Tributaries, The New Nature: “Outlanders”

By Dheepa Maturi

I remember a mangled mallard,

a blotch of emerald, a blur of brown

on the dirt road, and though I’d been

told never to touch a bird because

they carry diseases, a heartbeat is

a heartbeat, and I placed one hand

upon him, and the other upon the earth,

so that all of us could weep together.

I remember a mangled mallard,

who dodged pellets and spittle and

crouched under a bus seat that

smelled of sweat and tennis shoes,

and she timed her ride by the pulse

in her head so that she knew when

to crawl out of the hydraulic door and

fall into the green grass that loved her.

I remember a mangled mallard,

who flailed from a man’s mouth —

it’s kind of funny to shoot and watch

them crumple to the ground — but it

was a party, so I swallowed my own

throat-burn, stumbled to the shadows,

found the avian iridescence, whispered

yes, your existence had meaning.

I remember the mallards, all of the

mallards.
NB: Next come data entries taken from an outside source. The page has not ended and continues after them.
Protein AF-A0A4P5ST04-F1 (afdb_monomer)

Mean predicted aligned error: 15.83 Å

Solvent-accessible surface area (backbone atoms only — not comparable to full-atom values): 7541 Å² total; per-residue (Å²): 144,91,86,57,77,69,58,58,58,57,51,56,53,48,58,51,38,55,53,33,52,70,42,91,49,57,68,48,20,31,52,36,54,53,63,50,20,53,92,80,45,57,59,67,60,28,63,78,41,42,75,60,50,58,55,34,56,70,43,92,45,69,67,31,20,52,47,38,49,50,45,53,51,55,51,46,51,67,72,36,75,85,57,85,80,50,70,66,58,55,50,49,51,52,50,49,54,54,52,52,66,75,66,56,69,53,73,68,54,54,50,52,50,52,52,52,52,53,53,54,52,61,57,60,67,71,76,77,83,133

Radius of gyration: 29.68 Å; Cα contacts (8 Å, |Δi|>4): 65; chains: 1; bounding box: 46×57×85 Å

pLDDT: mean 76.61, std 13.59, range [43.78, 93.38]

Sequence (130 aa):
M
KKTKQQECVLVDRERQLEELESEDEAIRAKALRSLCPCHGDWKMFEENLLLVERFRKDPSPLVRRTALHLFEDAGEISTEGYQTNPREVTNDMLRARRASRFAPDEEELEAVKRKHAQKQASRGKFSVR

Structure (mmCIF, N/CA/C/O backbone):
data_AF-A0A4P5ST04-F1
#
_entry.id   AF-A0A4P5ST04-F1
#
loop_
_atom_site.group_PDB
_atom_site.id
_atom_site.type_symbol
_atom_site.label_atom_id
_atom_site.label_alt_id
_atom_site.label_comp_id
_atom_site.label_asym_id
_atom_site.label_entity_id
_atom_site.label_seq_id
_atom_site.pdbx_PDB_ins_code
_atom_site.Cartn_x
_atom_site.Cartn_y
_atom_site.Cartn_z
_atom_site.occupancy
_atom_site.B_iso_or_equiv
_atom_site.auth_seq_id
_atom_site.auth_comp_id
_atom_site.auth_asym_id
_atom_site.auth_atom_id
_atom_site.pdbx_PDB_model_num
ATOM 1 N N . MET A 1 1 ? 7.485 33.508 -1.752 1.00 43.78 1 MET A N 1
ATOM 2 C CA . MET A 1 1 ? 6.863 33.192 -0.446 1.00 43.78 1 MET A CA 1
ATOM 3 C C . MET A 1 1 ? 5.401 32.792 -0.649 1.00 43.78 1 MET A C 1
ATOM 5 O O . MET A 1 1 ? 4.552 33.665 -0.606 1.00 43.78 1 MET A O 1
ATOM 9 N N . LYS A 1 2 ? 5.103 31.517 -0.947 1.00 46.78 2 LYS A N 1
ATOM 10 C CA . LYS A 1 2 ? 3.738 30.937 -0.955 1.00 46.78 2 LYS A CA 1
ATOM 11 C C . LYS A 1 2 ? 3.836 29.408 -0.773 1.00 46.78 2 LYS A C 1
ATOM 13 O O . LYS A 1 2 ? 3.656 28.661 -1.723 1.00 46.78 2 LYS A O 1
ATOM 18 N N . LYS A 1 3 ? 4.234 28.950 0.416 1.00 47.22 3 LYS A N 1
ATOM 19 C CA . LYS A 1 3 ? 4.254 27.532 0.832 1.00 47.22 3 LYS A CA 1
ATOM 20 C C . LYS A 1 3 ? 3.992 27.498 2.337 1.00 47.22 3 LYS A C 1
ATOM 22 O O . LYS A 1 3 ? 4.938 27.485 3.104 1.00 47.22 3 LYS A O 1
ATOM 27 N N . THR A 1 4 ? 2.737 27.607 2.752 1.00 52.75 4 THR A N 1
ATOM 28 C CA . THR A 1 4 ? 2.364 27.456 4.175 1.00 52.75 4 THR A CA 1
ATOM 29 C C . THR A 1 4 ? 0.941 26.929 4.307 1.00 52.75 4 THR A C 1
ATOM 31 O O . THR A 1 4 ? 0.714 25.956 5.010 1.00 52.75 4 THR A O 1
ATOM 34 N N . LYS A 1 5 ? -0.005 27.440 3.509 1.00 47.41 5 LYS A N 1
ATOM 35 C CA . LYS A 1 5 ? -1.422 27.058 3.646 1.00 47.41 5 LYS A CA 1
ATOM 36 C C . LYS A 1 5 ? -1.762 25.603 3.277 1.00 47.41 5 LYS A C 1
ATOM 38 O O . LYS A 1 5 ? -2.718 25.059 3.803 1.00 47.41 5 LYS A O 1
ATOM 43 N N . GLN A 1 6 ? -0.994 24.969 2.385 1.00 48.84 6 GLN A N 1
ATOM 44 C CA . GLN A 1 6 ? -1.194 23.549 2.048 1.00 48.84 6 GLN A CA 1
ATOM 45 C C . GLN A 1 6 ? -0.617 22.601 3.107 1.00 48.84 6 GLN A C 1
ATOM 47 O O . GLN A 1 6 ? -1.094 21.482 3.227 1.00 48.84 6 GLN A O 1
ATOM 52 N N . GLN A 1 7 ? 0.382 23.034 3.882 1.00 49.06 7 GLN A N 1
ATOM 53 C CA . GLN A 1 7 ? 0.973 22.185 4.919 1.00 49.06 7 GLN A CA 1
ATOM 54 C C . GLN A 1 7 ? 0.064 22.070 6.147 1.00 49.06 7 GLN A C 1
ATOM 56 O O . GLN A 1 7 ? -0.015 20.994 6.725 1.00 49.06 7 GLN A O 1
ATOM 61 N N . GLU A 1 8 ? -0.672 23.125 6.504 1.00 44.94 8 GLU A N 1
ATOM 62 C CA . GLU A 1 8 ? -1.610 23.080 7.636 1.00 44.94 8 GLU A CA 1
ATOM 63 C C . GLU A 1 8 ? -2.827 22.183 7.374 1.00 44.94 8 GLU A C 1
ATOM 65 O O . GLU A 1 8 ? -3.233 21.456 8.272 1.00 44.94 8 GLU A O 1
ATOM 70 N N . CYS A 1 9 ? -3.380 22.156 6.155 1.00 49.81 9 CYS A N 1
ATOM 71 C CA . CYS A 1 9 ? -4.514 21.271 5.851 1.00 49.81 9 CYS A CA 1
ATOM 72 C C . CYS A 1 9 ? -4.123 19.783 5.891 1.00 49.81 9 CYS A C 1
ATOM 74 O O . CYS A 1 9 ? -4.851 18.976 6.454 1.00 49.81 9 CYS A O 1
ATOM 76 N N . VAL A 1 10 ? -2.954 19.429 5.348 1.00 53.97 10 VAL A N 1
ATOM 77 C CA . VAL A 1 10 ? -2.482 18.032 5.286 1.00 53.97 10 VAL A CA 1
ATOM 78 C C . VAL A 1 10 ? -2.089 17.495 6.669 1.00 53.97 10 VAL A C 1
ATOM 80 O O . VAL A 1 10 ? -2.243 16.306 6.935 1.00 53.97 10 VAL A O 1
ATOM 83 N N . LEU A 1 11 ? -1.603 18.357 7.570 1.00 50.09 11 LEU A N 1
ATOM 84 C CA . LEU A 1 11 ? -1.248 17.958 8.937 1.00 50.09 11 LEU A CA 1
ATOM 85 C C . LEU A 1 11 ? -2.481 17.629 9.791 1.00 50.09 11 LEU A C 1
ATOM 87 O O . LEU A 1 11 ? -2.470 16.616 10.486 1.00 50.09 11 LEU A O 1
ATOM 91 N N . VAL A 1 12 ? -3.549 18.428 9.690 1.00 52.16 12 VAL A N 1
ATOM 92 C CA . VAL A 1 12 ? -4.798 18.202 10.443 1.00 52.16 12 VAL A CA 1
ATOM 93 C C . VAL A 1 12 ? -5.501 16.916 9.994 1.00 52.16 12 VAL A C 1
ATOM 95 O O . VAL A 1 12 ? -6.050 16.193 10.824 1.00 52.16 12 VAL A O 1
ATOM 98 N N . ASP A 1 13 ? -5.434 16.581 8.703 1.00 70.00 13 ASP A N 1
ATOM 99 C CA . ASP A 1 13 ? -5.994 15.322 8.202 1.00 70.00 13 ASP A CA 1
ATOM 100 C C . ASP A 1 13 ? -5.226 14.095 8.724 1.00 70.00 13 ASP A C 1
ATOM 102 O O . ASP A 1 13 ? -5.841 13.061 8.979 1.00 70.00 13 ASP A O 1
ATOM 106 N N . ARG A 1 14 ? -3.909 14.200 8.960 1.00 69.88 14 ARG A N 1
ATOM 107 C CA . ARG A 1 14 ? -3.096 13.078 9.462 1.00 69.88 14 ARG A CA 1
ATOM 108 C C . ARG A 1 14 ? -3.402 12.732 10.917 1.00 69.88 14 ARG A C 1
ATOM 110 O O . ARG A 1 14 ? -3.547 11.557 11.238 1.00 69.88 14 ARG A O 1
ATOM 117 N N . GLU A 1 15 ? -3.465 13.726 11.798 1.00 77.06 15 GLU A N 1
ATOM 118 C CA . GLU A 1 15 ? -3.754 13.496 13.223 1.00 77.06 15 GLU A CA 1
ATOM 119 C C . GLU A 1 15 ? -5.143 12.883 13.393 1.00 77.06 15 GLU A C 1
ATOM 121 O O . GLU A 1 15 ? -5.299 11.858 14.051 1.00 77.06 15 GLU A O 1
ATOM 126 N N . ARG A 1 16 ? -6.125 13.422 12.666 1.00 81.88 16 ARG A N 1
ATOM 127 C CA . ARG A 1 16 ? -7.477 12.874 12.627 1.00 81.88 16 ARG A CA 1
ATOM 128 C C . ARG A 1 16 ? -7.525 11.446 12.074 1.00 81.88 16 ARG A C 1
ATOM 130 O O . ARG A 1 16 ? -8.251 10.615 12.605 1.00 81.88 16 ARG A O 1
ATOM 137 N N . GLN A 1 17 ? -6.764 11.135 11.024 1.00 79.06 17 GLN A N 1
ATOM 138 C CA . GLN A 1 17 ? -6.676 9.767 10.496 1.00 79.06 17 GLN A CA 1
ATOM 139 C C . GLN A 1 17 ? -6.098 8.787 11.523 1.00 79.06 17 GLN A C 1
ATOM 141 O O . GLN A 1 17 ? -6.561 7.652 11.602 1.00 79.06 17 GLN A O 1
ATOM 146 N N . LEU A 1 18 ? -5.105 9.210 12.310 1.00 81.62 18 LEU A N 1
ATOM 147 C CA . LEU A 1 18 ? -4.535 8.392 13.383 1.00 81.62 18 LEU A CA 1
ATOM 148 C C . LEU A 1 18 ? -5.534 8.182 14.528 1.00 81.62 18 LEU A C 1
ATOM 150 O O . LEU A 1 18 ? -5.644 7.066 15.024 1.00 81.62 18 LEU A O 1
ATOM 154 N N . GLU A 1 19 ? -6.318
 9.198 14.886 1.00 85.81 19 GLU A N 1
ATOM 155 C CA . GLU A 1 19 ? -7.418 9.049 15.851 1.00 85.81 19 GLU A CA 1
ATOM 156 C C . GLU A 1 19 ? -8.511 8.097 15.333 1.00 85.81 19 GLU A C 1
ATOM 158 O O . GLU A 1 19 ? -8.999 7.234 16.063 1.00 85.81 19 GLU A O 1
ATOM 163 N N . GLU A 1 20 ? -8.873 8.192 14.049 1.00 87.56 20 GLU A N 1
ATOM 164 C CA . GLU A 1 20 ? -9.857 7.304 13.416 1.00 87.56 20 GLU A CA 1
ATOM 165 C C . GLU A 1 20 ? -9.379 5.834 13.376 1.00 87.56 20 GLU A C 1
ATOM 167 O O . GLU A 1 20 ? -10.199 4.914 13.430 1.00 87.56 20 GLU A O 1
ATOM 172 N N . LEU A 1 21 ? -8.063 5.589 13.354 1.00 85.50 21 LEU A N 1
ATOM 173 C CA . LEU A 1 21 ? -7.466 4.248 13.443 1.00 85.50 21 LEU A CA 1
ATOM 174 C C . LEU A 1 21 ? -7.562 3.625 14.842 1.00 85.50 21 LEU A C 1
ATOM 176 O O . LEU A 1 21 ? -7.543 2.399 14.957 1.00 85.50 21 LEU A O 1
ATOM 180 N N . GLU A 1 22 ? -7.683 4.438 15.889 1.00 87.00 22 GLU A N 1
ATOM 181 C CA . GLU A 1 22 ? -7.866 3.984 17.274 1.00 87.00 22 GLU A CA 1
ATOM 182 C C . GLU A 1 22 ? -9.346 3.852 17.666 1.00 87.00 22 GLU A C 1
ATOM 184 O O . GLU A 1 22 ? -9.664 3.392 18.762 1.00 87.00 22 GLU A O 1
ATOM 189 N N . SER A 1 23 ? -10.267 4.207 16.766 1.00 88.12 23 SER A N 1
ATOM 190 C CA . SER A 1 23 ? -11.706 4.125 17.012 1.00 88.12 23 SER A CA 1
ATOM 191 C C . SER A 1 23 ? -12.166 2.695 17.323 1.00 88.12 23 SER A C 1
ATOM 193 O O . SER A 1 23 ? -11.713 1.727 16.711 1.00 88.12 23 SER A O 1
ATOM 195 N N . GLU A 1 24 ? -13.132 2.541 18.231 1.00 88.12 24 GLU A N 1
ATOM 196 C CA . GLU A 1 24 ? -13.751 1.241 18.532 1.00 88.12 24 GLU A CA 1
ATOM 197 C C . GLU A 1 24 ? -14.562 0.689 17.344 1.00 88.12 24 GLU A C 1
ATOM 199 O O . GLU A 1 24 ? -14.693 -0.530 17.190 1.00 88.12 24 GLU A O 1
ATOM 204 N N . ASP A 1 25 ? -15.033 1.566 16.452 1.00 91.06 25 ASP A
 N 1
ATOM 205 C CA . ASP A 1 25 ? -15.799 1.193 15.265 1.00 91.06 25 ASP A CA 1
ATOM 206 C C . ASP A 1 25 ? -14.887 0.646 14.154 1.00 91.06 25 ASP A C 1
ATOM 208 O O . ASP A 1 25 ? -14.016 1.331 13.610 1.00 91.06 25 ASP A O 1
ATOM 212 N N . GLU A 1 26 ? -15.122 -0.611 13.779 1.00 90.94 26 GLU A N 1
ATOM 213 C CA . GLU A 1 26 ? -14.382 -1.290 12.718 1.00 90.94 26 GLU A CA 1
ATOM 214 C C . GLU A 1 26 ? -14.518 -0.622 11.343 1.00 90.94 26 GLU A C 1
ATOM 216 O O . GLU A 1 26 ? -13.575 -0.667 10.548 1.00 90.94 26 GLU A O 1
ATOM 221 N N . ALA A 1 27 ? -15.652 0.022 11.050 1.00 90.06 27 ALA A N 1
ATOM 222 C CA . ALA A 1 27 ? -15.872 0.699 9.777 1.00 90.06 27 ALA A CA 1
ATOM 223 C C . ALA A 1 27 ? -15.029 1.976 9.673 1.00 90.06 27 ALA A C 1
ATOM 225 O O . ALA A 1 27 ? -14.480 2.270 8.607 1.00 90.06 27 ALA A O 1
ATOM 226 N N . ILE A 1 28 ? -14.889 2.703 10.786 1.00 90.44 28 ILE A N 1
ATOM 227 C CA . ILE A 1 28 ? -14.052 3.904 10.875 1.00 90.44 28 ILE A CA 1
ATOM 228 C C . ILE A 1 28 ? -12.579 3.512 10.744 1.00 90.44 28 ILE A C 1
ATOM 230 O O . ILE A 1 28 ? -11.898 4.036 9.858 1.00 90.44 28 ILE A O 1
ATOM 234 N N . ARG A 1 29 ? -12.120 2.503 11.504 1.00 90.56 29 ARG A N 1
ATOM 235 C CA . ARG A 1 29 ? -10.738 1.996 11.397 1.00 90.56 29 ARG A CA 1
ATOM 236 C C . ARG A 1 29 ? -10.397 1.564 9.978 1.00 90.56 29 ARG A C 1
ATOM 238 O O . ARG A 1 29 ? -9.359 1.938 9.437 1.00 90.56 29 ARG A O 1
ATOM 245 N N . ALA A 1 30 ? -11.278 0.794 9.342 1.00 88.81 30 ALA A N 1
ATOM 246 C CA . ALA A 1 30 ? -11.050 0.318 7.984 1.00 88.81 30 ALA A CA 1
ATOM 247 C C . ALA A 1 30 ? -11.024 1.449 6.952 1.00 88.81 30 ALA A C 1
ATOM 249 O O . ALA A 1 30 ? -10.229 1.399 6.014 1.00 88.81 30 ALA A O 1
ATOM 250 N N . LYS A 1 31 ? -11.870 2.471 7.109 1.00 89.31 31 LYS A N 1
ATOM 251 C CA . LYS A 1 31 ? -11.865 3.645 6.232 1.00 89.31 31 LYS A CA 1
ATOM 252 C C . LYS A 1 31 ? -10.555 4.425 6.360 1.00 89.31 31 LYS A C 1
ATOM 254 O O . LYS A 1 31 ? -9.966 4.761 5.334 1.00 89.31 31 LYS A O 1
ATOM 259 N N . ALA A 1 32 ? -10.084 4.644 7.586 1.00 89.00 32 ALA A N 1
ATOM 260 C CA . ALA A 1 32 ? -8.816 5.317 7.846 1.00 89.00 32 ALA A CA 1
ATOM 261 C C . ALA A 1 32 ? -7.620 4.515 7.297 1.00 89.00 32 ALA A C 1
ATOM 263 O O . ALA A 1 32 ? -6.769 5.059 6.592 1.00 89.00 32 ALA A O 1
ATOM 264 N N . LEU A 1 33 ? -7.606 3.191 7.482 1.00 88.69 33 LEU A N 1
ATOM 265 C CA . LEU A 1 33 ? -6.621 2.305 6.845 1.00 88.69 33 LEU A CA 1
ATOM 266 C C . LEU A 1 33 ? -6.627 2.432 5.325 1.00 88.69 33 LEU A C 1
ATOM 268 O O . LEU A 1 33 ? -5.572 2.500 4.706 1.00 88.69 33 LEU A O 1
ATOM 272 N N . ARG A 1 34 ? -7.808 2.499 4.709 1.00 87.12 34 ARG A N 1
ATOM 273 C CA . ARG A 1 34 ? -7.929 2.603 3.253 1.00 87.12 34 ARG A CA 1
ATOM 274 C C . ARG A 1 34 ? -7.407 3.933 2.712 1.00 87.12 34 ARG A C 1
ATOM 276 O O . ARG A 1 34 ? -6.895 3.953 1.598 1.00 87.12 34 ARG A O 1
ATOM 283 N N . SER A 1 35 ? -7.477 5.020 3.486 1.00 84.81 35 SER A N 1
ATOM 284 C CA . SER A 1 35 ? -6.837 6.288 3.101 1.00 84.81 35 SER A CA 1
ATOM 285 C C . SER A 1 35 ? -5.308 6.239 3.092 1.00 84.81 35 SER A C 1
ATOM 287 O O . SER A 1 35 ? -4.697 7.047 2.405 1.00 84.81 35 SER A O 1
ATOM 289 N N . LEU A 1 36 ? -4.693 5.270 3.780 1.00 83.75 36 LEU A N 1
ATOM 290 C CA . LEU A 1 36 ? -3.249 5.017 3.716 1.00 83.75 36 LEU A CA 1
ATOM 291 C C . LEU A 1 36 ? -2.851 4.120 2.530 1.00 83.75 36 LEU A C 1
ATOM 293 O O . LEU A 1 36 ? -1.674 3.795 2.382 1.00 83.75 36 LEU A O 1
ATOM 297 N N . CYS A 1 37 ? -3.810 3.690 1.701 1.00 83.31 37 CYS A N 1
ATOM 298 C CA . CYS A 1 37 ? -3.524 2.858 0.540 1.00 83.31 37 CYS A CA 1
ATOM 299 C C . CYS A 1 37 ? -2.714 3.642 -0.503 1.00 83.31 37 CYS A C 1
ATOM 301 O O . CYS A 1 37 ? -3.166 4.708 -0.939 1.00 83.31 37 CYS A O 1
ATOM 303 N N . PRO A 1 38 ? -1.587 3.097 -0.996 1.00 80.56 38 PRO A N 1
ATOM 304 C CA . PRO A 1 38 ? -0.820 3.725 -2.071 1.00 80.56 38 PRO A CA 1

Together, we thrash and wail

until we locate our home in the ether,

until our cries smooth to a symphonic line.

We are the shamans who must honor

our own streaks of life.

Dheepa R. Maturi is the director of an education grant program in Indianapolis and a graduate of the University of Michigan (A.B. English Literature) and the University of Chicago. Her work has appeared (or is forthcoming) in Brevity, Every Day Poems, Tweetspeak Poetry, A Tea Reader, Mothers Always Write, Here Comes Everyone, Flying Island, Branches, Corium, Dear America: Reflections on Race, and The Indianapolis Review. Her short story ‘Three Days’ is a finalist in the 2017 Tiferet Writing Contest.”